-- INPUT follows --

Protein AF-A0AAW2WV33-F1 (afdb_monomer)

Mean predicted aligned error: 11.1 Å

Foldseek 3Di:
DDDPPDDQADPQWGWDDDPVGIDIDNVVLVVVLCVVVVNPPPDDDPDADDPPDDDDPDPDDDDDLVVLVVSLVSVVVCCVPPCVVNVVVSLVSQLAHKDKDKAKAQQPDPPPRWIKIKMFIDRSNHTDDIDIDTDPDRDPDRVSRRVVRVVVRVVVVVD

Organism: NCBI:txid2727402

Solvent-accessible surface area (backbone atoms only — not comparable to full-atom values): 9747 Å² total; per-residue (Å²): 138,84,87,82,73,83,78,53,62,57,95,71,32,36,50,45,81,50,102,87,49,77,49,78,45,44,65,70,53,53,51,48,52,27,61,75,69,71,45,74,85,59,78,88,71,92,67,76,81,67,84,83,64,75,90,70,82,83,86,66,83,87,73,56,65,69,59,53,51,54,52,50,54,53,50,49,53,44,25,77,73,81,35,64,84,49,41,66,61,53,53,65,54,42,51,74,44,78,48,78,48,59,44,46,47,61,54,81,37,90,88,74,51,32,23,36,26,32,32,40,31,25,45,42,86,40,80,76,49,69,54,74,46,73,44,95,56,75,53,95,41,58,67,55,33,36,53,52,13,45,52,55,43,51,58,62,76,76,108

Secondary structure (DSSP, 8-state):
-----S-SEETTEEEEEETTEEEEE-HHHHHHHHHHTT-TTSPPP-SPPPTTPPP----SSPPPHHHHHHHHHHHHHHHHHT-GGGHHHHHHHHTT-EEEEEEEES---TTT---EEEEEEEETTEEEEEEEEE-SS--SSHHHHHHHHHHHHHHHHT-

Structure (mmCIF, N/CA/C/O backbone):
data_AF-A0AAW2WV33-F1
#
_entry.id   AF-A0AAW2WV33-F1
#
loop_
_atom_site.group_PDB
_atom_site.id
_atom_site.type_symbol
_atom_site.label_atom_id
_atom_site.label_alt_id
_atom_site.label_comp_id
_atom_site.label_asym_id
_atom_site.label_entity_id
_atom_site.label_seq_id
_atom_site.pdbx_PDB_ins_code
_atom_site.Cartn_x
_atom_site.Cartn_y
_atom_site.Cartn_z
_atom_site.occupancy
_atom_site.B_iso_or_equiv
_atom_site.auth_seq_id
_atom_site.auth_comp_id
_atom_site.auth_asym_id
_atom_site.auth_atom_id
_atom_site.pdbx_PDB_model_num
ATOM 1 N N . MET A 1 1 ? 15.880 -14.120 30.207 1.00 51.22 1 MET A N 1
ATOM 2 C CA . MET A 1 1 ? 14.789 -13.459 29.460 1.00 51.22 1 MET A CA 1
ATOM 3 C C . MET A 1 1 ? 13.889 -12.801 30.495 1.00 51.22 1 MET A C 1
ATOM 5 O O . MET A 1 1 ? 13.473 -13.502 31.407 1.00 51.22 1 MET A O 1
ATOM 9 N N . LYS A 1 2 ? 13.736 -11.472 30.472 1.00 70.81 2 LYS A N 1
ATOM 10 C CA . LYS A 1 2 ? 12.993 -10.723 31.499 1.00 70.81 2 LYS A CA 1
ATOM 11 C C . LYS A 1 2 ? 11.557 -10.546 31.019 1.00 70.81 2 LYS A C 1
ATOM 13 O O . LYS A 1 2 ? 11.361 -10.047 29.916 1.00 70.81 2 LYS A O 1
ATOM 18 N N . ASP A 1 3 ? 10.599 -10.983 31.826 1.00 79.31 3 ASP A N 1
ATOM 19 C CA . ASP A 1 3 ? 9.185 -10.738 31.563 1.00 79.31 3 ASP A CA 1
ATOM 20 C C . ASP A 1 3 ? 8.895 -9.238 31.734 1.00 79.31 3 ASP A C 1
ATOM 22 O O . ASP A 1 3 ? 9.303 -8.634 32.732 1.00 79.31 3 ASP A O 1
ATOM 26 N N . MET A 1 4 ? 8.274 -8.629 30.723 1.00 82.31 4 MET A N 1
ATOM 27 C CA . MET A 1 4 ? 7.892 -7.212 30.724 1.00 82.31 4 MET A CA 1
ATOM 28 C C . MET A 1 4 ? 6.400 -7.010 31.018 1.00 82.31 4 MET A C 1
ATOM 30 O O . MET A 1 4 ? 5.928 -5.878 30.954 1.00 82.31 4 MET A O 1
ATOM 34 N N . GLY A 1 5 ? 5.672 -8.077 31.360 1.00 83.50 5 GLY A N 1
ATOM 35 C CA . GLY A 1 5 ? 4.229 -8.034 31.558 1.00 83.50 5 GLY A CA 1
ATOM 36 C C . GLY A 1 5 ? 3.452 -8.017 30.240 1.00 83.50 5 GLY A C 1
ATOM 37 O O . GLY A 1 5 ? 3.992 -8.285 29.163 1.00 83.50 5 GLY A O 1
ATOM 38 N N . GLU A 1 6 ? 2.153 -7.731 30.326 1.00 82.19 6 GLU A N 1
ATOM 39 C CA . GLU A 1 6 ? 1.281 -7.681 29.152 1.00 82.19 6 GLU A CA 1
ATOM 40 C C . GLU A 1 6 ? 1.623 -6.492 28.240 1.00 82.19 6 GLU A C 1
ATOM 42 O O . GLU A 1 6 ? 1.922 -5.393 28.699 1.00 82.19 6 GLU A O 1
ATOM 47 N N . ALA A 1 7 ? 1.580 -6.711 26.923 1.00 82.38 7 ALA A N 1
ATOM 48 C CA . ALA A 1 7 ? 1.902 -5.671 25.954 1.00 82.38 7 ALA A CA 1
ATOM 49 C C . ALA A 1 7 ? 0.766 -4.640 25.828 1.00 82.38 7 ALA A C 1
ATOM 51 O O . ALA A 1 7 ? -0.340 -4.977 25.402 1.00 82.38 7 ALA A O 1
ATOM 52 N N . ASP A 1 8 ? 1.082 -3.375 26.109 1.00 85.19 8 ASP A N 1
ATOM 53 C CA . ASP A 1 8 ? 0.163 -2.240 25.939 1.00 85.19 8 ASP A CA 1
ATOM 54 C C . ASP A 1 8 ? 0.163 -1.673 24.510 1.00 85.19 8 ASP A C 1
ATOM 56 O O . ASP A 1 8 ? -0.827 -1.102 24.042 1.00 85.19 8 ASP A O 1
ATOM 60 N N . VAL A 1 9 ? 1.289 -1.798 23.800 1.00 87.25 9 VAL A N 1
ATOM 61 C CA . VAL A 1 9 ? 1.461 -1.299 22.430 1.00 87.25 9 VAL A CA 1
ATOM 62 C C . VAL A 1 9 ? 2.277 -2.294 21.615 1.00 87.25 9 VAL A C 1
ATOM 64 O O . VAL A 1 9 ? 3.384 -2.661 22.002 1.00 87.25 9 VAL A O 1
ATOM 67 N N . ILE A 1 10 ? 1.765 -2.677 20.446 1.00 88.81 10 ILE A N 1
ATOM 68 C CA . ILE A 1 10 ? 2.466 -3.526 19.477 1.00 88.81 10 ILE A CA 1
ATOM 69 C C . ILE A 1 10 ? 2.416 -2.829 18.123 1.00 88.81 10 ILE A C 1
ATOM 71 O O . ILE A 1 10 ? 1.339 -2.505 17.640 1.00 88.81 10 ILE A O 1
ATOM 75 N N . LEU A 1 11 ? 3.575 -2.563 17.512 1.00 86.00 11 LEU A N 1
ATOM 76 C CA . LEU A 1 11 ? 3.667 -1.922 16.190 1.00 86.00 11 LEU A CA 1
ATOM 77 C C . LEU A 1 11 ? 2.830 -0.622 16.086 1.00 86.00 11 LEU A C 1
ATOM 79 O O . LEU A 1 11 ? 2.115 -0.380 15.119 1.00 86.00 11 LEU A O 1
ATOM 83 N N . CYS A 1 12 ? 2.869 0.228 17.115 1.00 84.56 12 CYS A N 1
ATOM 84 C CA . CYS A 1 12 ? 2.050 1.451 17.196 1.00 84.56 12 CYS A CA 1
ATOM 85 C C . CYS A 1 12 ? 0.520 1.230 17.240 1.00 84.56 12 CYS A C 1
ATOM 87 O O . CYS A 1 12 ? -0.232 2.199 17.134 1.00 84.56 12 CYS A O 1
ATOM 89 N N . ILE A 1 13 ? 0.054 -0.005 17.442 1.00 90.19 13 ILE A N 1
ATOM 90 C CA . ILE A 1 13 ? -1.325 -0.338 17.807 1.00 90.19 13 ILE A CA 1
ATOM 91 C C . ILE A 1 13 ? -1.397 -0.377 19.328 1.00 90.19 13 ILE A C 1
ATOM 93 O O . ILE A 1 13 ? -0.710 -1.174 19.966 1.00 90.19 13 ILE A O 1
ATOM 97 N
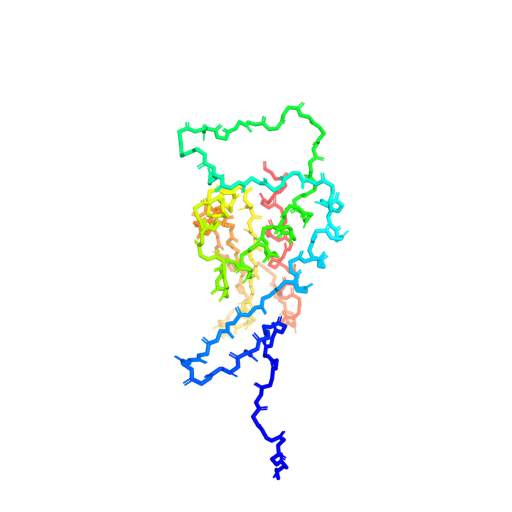 N . ARG A 1 14 ? -2.224 0.483 19.916 1.00 90.69 14 ARG A N 1
ATOM 98 C CA . ARG A 1 14 ? -2.541 0.453 21.342 1.00 90.69 14 ARG A CA 1
ATOM 99 C C . ARG A 1 14 ? -3.563 -0.643 21.603 1.00 90.69 14 ARG A C 1
ATOM 101 O O . ARG A 1 14 ? -4.597 -0.680 20.936 1.00 90.69 14 ARG A O 1
ATOM 108 N N . ILE A 1 15 ? -3.282 -1.484 22.587 1.00 91.25 15 ILE A N 1
ATOM 109 C CA . ILE A 1 15 ? -4.173 -2.537 23.063 1.00 91.25 15 ILE A CA 1
ATOM 110 C C . ILE A 1 15 ? -4.854 -2.011 24.324 1.00 91.25 15 ILE A C 1
ATOM 112 O O . ILE A 1 15 ? -4.197 -1.634 25.288 1.00 91.25 15 ILE A O 1
ATOM 116 N N . ILE A 1 16 ? -6.177 -1.937 24.300 1.00 90.50 16 ILE A N 1
ATOM 117 C CA . ILE A 1 16 ? -7.005 -1.461 25.406 1.00 90.50 16 ILE A CA 1
ATOM 118 C C . ILE A 1 16 ? -7.791 -2.666 25.903 1.00 90.50 16 ILE A C 1
ATOM 120 O O . ILE A 1 16 ? -8.651 -3.193 25.200 1.00 90.50 16 ILE A O 1
ATOM 124 N N . ARG A 1 17 ? -7.458 -3.136 27.102 1.00 89.69 17 ARG A N 1
ATOM 125 C CA . ARG A 1 17 ? -8.108 -4.287 27.732 1.00 89.69 17 ARG A CA 1
ATOM 126 C C . ARG A 1 17 ? -9.196 -3.774 28.666 1.00 89.69 17 ARG A C 1
ATOM 128 O O . ARG A 1 17 ? -8.906 -3.075 29.631 1.00 89.69 17 ARG A O 1
ATOM 135 N N . GLU A 1 18 ? -10.442 -4.108 28.368 1.00 89.88 18 GLU A N 1
ATOM 136 C CA . GLU A 1 18 ? -11.608 -3.780 29.186 1.00 89.88 18 GLU A CA 1
ATOM 137 C C . GLU A 1 18 ? -12.224 -5.065 29.752 1.00 89.88 18 GLU A C 1
ATOM 139 O O . GLU A 1 18 ? -12.047 -6.152 29.204 1.00 89.88 18 GLU A O 1
ATOM 144 N N . ASN A 1 19 ? -13.035 -4.954 30.809 1.00 88.00 19 ASN A N 1
ATOM 145 C CA . ASN A 1 19 ? -13.698 -6.11
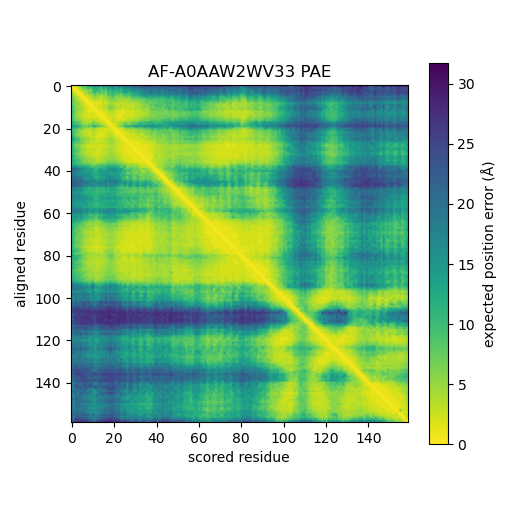6 31.427 1.00 88.00 19 ASN A CA 1
ATOM 146 C C . ASN A 1 19 ? -14.576 -6.930 30.453 1.00 88.00 19 ASN A C 1
ATOM 148 O O . ASN A 1 19 ? -14.940 -8.062 30.759 1.00 88.00 19 ASN A O 1
ATOM 152 N N . LYS A 1 20 ? -14.953 -6.351 29.304 1.00 88.81 20 LYS A N 1
ATOM 153 C CA . LYS A 1 20 ? -15.808 -6.973 28.283 1.00 88.81 20 LYS A CA 1
ATOM 154 C C . LYS A 1 20 ? -15.058 -7.412 27.018 1.00 88.81 20 LYS A C 1
ATOM 156 O O . LYS A 1 20 ? -15.694 -7.981 26.135 1.00 88.81 20 LYS A O 1
ATOM 161 N N . GLY A 1 21 ? -13.751 -7.162 26.903 1.00 90.50 21 GLY A N 1
ATOM 162 C CA . GLY A 1 21 ? -12.987 -7.534 25.712 1.00 90.50 21 GLY A CA 1
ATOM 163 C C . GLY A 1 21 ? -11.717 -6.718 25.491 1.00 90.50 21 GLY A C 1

-- INPUT concluded --

### AIM OF THE EXERCISE
Display each line of the data where "backbone" occurs.

### ANSWER AREA
Solvent-accessible surface area (backbone atoms only — not comparable to full-atom values): 9747 Å² total; per-residue (Å²): 138,84,87,82,73,83,78,53,62,57,95,71,32,36,50,45,81,50,102,87,49,77,49,78,45,44,65,70,53,53,51,48,52,27,61,75,69,71,45,74,85,59,78,88,71,92,67,76,81,67,84,83,64,75,90,70,82,83,86,66,83,87,73,56,65,69,59,53,51,54,52,50,54,53,50,49,53,44,25,77,73,81,35,64,84,49,41,66,61,53,53,65,54,42,51,74,44,78,48,78,48,59,44,46,47,61,54,81,37,90,88,74,51,32,23,36,26,32,32,40,31,25,45,42,86,40,80,76,49,69,54,74,46,73,44,95,56,75,53,95,41,58,67,55,33,36,53,52,13,45,52,55,43,51,58,62,76,76,108
Structure (mmCIF, N/CA/C/O backbone):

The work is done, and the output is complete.